Copy exactly the lines of the records below, and only those lines, beginning with the line that contains "ATOM 236 N N" and ending with the line that contains "ATOM 246 C C".

#### Extracted material

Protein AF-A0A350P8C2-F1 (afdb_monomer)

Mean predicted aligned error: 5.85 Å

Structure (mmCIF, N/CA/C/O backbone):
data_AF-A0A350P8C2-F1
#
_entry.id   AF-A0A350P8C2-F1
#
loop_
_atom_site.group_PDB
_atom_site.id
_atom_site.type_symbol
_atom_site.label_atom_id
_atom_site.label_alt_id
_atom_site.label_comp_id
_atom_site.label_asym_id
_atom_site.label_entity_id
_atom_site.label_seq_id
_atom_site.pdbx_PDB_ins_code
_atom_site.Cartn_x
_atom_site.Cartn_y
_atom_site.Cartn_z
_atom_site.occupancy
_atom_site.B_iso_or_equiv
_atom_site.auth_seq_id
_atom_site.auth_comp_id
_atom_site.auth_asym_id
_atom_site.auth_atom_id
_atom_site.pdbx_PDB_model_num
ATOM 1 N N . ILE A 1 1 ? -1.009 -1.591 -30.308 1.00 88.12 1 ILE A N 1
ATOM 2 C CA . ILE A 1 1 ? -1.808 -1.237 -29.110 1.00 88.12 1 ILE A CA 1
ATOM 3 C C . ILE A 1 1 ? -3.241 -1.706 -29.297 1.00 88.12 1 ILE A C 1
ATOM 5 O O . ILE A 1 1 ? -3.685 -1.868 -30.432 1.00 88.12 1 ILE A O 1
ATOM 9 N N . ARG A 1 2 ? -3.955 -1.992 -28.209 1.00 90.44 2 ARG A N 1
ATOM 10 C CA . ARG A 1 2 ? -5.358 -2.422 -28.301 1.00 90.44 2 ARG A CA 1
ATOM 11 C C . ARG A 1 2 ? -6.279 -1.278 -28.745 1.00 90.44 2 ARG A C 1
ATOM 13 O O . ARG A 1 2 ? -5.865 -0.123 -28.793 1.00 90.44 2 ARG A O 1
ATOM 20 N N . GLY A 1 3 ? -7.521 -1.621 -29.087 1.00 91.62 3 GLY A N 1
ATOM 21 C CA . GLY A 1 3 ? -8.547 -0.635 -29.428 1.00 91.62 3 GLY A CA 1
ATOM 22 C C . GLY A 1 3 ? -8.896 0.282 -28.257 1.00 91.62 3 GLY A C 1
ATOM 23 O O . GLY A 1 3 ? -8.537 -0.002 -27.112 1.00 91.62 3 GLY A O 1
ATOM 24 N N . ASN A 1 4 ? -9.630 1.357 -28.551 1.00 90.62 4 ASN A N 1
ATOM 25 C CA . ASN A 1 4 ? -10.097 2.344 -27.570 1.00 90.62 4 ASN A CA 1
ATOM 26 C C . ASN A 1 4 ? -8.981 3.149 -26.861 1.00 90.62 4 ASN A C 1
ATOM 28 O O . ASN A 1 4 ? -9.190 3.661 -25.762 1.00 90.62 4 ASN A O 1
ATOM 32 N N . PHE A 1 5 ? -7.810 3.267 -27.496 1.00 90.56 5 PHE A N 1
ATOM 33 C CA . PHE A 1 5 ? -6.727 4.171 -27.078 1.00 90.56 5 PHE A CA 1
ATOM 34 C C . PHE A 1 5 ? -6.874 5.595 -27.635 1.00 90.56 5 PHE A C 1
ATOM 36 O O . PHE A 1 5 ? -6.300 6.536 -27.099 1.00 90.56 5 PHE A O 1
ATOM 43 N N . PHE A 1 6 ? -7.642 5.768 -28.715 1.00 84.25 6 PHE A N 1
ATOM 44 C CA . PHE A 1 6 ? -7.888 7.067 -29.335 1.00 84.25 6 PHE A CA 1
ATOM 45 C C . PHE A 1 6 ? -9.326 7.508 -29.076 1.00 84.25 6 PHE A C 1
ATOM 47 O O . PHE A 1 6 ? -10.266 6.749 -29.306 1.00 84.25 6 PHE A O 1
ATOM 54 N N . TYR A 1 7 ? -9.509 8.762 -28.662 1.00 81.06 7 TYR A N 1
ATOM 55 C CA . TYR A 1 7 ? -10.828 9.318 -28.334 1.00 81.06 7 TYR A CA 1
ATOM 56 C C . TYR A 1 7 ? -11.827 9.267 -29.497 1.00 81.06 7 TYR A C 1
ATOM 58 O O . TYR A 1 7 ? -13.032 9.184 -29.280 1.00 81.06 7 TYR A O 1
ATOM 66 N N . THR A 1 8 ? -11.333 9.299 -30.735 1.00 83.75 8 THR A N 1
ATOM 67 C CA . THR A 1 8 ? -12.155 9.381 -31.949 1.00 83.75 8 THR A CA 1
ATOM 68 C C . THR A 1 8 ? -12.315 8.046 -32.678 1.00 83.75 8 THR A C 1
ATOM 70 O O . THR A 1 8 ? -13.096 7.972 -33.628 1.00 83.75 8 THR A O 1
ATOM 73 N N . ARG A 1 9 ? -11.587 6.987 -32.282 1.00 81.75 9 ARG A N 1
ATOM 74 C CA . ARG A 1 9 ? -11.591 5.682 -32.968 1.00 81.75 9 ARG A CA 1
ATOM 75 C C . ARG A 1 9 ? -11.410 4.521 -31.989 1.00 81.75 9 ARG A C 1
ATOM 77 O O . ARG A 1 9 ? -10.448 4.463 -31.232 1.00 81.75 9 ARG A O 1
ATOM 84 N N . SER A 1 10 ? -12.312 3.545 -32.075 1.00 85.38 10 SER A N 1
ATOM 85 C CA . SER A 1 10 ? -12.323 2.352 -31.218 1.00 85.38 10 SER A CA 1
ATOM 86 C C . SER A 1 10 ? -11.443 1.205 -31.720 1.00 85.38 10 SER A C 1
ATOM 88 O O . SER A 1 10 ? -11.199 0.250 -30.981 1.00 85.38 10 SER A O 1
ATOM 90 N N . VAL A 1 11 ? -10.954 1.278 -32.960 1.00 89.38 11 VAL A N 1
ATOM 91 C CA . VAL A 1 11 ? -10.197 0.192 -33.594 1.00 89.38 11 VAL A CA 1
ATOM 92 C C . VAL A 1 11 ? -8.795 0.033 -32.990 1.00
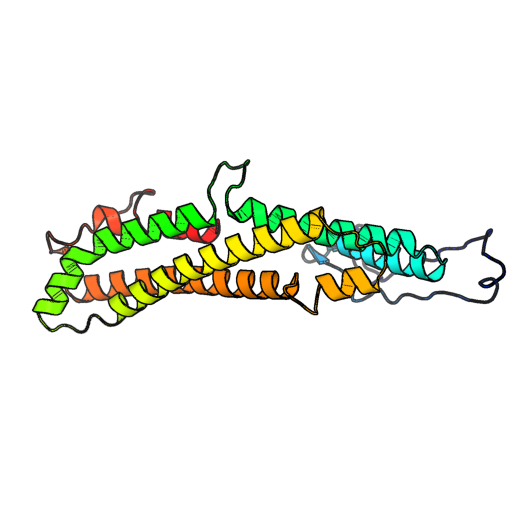 89.38 11 VAL A C 1
ATOM 94 O O . VAL A 1 11 ? -8.196 1.021 -32.559 1.00 89.38 11 VAL A O 1
ATOM 97 N N . PRO A 1 12 ? -8.249 -1.197 -32.937 1.00 89.06 12 PRO A N 1
ATOM 98 C CA . PRO A 1 12 ? -6.844 -1.413 -32.619 1.00 89.06 12 PRO A CA 1
ATOM 99 C C . PRO A 1 12 ? -5.936 -0.728 -33.636 1.00 89.06 12 PRO A C 1
ATOM 101 O O . PRO A 1 12 ? -6.230 -0.715 -34.830 1.00 89.06 12 PRO A O 1
ATOM 104 N N . CYS A 1 13 ? -4.799 -0.224 -33.162 1.00 88.88 13 CYS A N 1
ATOM 105 C CA . CYS A 1 13 ? -3.822 0.454 -34.005 1.00 88.88 13 CYS A CA 1
ATOM 106 C C . CYS A 1 13 ? -2.424 -0.126 -33.803 1.00 88.88 13 CYS A C 1
ATOM 108 O O . CYS A 1 13 ? -2.062 -0.616 -32.726 1.00 88.88 13 CYS A O 1
ATOM 110 N N . GLN A 1 14 ? -1.611 -0.015 -34.845 1.00 92.25 14 GLN A N 1
ATOM 111 C CA . GLN A 1 14 ? -0.186 -0.317 -34.815 1.00 92.25 14 GLN A CA 1
ATOM 112 C C . GLN A 1 14 ? 0.578 0.994 -34.986 1.00 92.25 14 GLN A C 1
ATOM 114 O O . GLN A 1 14 ? 0.195 1.830 -35.801 1.00 92.25 14 GLN A O 1
ATOM 119 N N . LEU A 1 15 ? 1.631 1.180 -34.193 1.00 91.56 15 LEU A N 1
ATOM 120 C CA . LEU A 1 15 ? 2.490 2.356 -34.280 1.00 91.56 15 LEU A CA 1
ATOM 121 C C . LEU A 1 15 ? 3.788 1.944 -34.964 1.00 91.56 15 LEU A C 1
ATOM 123 O O . LEU A 1 15 ? 4.475 1.043 -34.488 1.00 91.56 15 LEU A O 1
ATOM 127 N N . TRP A 1 16 ? 4.100 2.605 -36.075 1.00 94.25 16 TRP A N 1
ATOM 128 C CA . TRP A 1 16 ? 5.307 2.359 -36.853 1.00 94.25 16 TRP A CA 1
ATOM 129 C C . TRP A 1 16 ? 6.297 3.493 -36.620 1.00 94.25 16 TRP A C 1
ATOM 131 O O . TRP A 1 16 ? 6.018 4.648 -36.932 1.00 94.25 16 TRP A O 1
ATOM 141 N N . PHE A 1 17 ? 7.465 3.152 -36.084 1.00 92.75 17 PHE A N 1
ATOM 142 C CA . PHE A 1 17 ? 8.565 4.089 -35.889 1.00 92.75 17 PHE A CA 1
ATOM 143 C C . PHE A 1 17 ? 9.657 3.784 -36.909 1.00 92.75 17 PHE A C 1
ATOM 145 O O . PHE A 1 17 ? 10.343 2.767 -36.812 1.00 92.75 17 PHE A O 1
ATOM 152 N N . LEU A 1 18 ? 9.821 4.666 -37.893 1.00 91.69 18 LEU A N 1
ATOM 153 C CA . LEU A 1 18 ? 10.865 4.542 -38.906 1.00 91.69 18 LEU A CA 1
ATOM 154 C C . LEU A 1 18 ? 12.073 5.390 -38.497 1.00 91.69 18 LEU A C 1
ATOM 156 O O . LEU A 1 18 ? 11.934 6.582 -38.229 1.00 91.69 18 LEU A O 1
ATOM 160 N N . ASN A 1 19 ? 13.260 4.783 -38.452 1.00 87.38 19 ASN A N 1
ATOM 161 C CA . ASN A 1 19 ? 14.505 5.466 -38.097 1.00 87.38 19 ASN A CA 1
ATOM 162 C C . ASN A 1 19 ? 15.485 5.435 -39.276 1.00 87.38 19 ASN A C 1
ATOM 164 O O . ASN A 1 19 ? 16.016 4.375 -39.599 1.00 87.38 19 ASN A
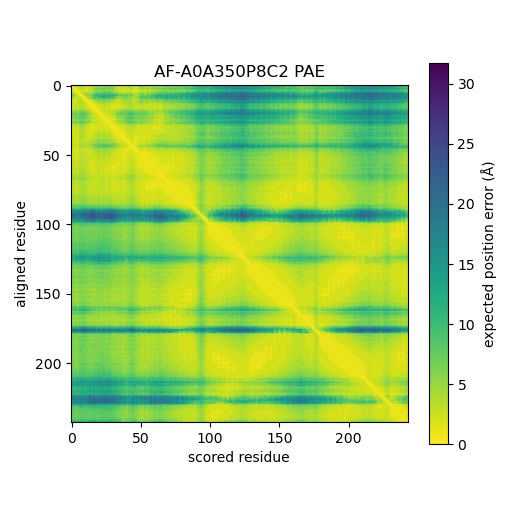 O 1
ATOM 168 N N . LYS A 1 20 ? 15.743 6.599 -39.889 1.00 88.62 20 LYS A N 1
ATOM 169 C CA . LYS A 1 20 ? 16.728 6.745 -40.976 1.00 88.62 20 LYS A CA 1
ATOM 170 C C . LYS A 1 20 ? 18.179 6.670 -40.481 1.00 88.62 20 LYS A C 1
ATOM 172 O O . LYS A 1 20 ? 19.041 6.216 -41.220 1.00 88.62 20 LYS A O 1
ATOM 177 N N . ASN A 1 21 ? 18.437 7.048 -39.227 1.00 88.06 21 ASN A N 1
ATOM 178 C CA . ASN A 1 21 ? 19.769 7.051 -38.609 1.00 88.06 21 ASN A CA 1
ATOM 179 C C . ASN A 1 21 ? 19.974 5.800 -37.750 1.00 88.06 21 ASN A C 1
ATOM 181 O O . ASN A 1 21 ? 20.333 5.867 -36.573 1.00 88.06 21 ASN A O 1
ATOM 185 N N . LYS A 1 22 ? 19.662 4.637 -38.313 1.00 89.19 22 LYS A N 1
ATOM 186 C CA . LYS A 1 22 ? 19.779 3.374 -37.593 1.00 89.19 22 LYS A CA 1
ATOM 187 C C . LYS A 1 22 ? 21.262 2.994 -37.446 1.00 89.19 22 LYS A C 1
ATOM 189 O O . LYS A 1 22 ? 21.996 3.060 -38.430 1.00 89.19 22 LYS A O 1
ATOM 194 N N . PRO A 1 23 ? 21.736 2.613 -36.245 1.00 88.06 23 PRO A N 1
ATOM 195 C CA . PRO A 1 23 ? 23.100 2.124 -36.068 1.00 88.06 23 PRO A CA 1
ATOM 196 C C . PRO A 1 23 ? 23.384 0.919 -36.971 1.00 88.06 23 PRO A C 1
ATOM 198 O O . PRO A 1 23 ? 22.523 0.053 -37.115 1.00 88.06 23 PRO A O 1
ATOM 201 N N . LYS A 1 24 ? 24.609 0.814 -37.512 1.00 90.12 24 LYS A N 1
ATOM 202 C CA . LYS A 1 24 ? 24.991 -
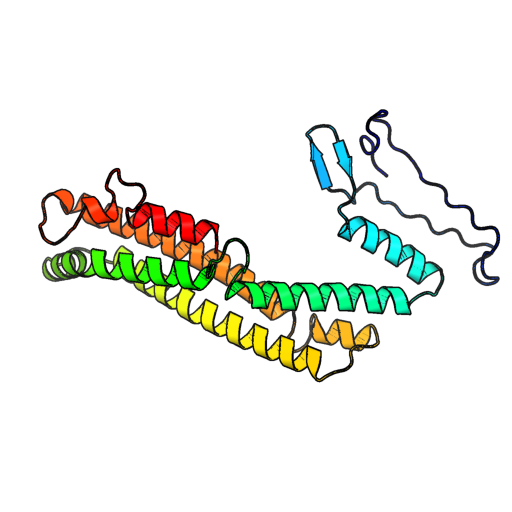0.249 -38.468 1.00 90.12 24 LYS A CA 1
ATOM 203 C C . LYS A 1 24 ? 24.610 -1.659 -37.997 1.00 90.12 24 LYS A C 1
ATOM 205 O O . LYS A 1 24 ? 24.080 -2.440 -38.775 1.00 90.12 24 LYS A O 1
ATOM 210 N N . HIS A 1 25 ? 24.814 -1.961 -36.712 1.00 90.19 25 HIS A N 1
ATOM 211 C CA . HIS A 1 25 ? 24.509 -3.271 -36.118 1.00 90.19 25 HIS A CA 1
ATOM 212 C C . HIS A 1 25 ? 23.000 -3.605 -36.027 1.00 90.19 25 HIS A C 1
ATOM 214 O O . HIS A 1 25 ? 22.637 -4.732 -35.675 1.00 90.19 25 HIS A O 1
ATOM 220 N N . LEU A 1 26 ? 22.122 -2.638 -36.323 1.00 92.94 26 LEU A N 1
ATOM 221 C CA . LEU A 1 26 ? 20.664 -2.772 -36.307 1.00 92.94 26 LEU A CA 1
ATOM 222 C C . LEU A 1 26 ? 20.024 -2.676 -37.698 1.00 92.94 26 LEU A C 1
ATOM 224 O O . LEU A 1 26 ? 18.814 -2.868 -37.775 1.00 92.94 26 LEU A O 1
ATOM 228 N N . ASN A 1 27 ? 20.763 -2.391 -38.777 1.00 90.94 27 ASN A N 1
ATOM 229 C CA . ASN A 1 27 ? 20.195 -2.102 -40.106 1.00 90.94 27 ASN A CA 1
ATOM 230 C C . ASN A 1 27 ? 19.100 -3.095 -40.533 1.00 90.94 27 ASN A C 1
ATOM 232 O O . ASN A 1 27 ? 17.967 -2.667 -40.763 1.00 90.94
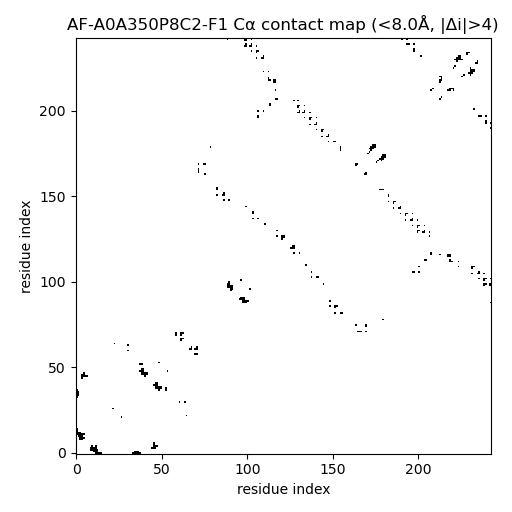 27 ASN A O 1
ATOM 236 N N . ASP A 1 28 ? 19.361 -4.397 -40.428 1.00 92.75 28 ASP A N 1
ATOM 237 C CA . ASP A 1 28 ? 18.438 -5.461 -40.860 1.00 92.75 28 ASP A CA 1
ATOM 238 C C . ASP A 1 28 ? 17.553 -6.034 -39.737 1.00 92.75 28 ASP A C 1
ATOM 240 O O . ASP A 1 28 ? 16.958 -7.101 -39.872 1.00 92.75 28 ASP A O 1
ATOM 244 N N . LYS A 1 29 ? 17.456 -5.348 -38.591 1.00 93.94 29 LYS A N 1
ATOM 245 C CA . LYS A 1 29 ? 16.688 -5.814 -37.420 1.00 93.94 29 LYS A CA 1
ATOM 246 C C . LYS A 1 29 ? 15.441 -4.975 -37.193 1.00 93.94 29 LYS A C 1
ATOM 248 O O . LYS A 1 29 ? 15.526 -3.758 -37.211 1.00 93.94 29 LYS A O 1
ATOM 253 N N . VAL A 1 30 ? 14.297 -5.562 -36.870 1.00 94.31 30 VAL A N 1
ATOM 254 C CA . VAL A 1 30 ? 13.097 -4.800 -36.474 1.00 94.31 30 VAL A CA 1
ATOM 255 C C . VAL A 1 30 ? 12.700 -5.199 -35.059 1.00 94.31 30 VAL A C 1
ATOM 257 O O . VAL A 1 30 ? 12.584 -6.385 -34.767 1.00 94.31 30 VAL A O 1
ATOM 260 N N . LEU A 1 31 ? 12.502 -4.213 -34.179 1.00 95.38 31 LEU A N 1
ATOM 261 C CA . LEU A 1 31 ? 11.902 -4.437 -32.866 1.00 95.38 31 LEU A CA 1
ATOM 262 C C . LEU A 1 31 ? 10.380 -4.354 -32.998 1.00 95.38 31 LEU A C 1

########

Result of this exercise:
ATOM 236 N N . ASP A 1 28 ? 19.361 -4.397 -40.428 1.00 92.75 28 ASP A N 1
ATOM 237 C CA . ASP A 1 28 ? 18.438 -5.461 -40.860 1.00 92.75 28 ASP A CA 1
ATOM 238 C C . ASP A 1 28 ? 17.553 -6.034 -39.737 1.00 92.75 28 ASP A C 1
ATOM 240 O O . ASP A 1 28 ? 16.958 -7.101 -39.872 1.00 92.75 28 ASP A O 1
ATOM 244 N N . LYS A 1 29 ? 17.456 -5.348 -38.591 1.00 93.94 29 LYS A N 1
ATOM 245 C CA . LYS A 1 29 ? 16.688 -5.814 -37.420 1.00 93.94 29 LYS A CA 1
ATOM 246 C C . LYS A 1 29 ? 15.441 -4.975 -37.193 1.00 93.94 29 LYS A C 1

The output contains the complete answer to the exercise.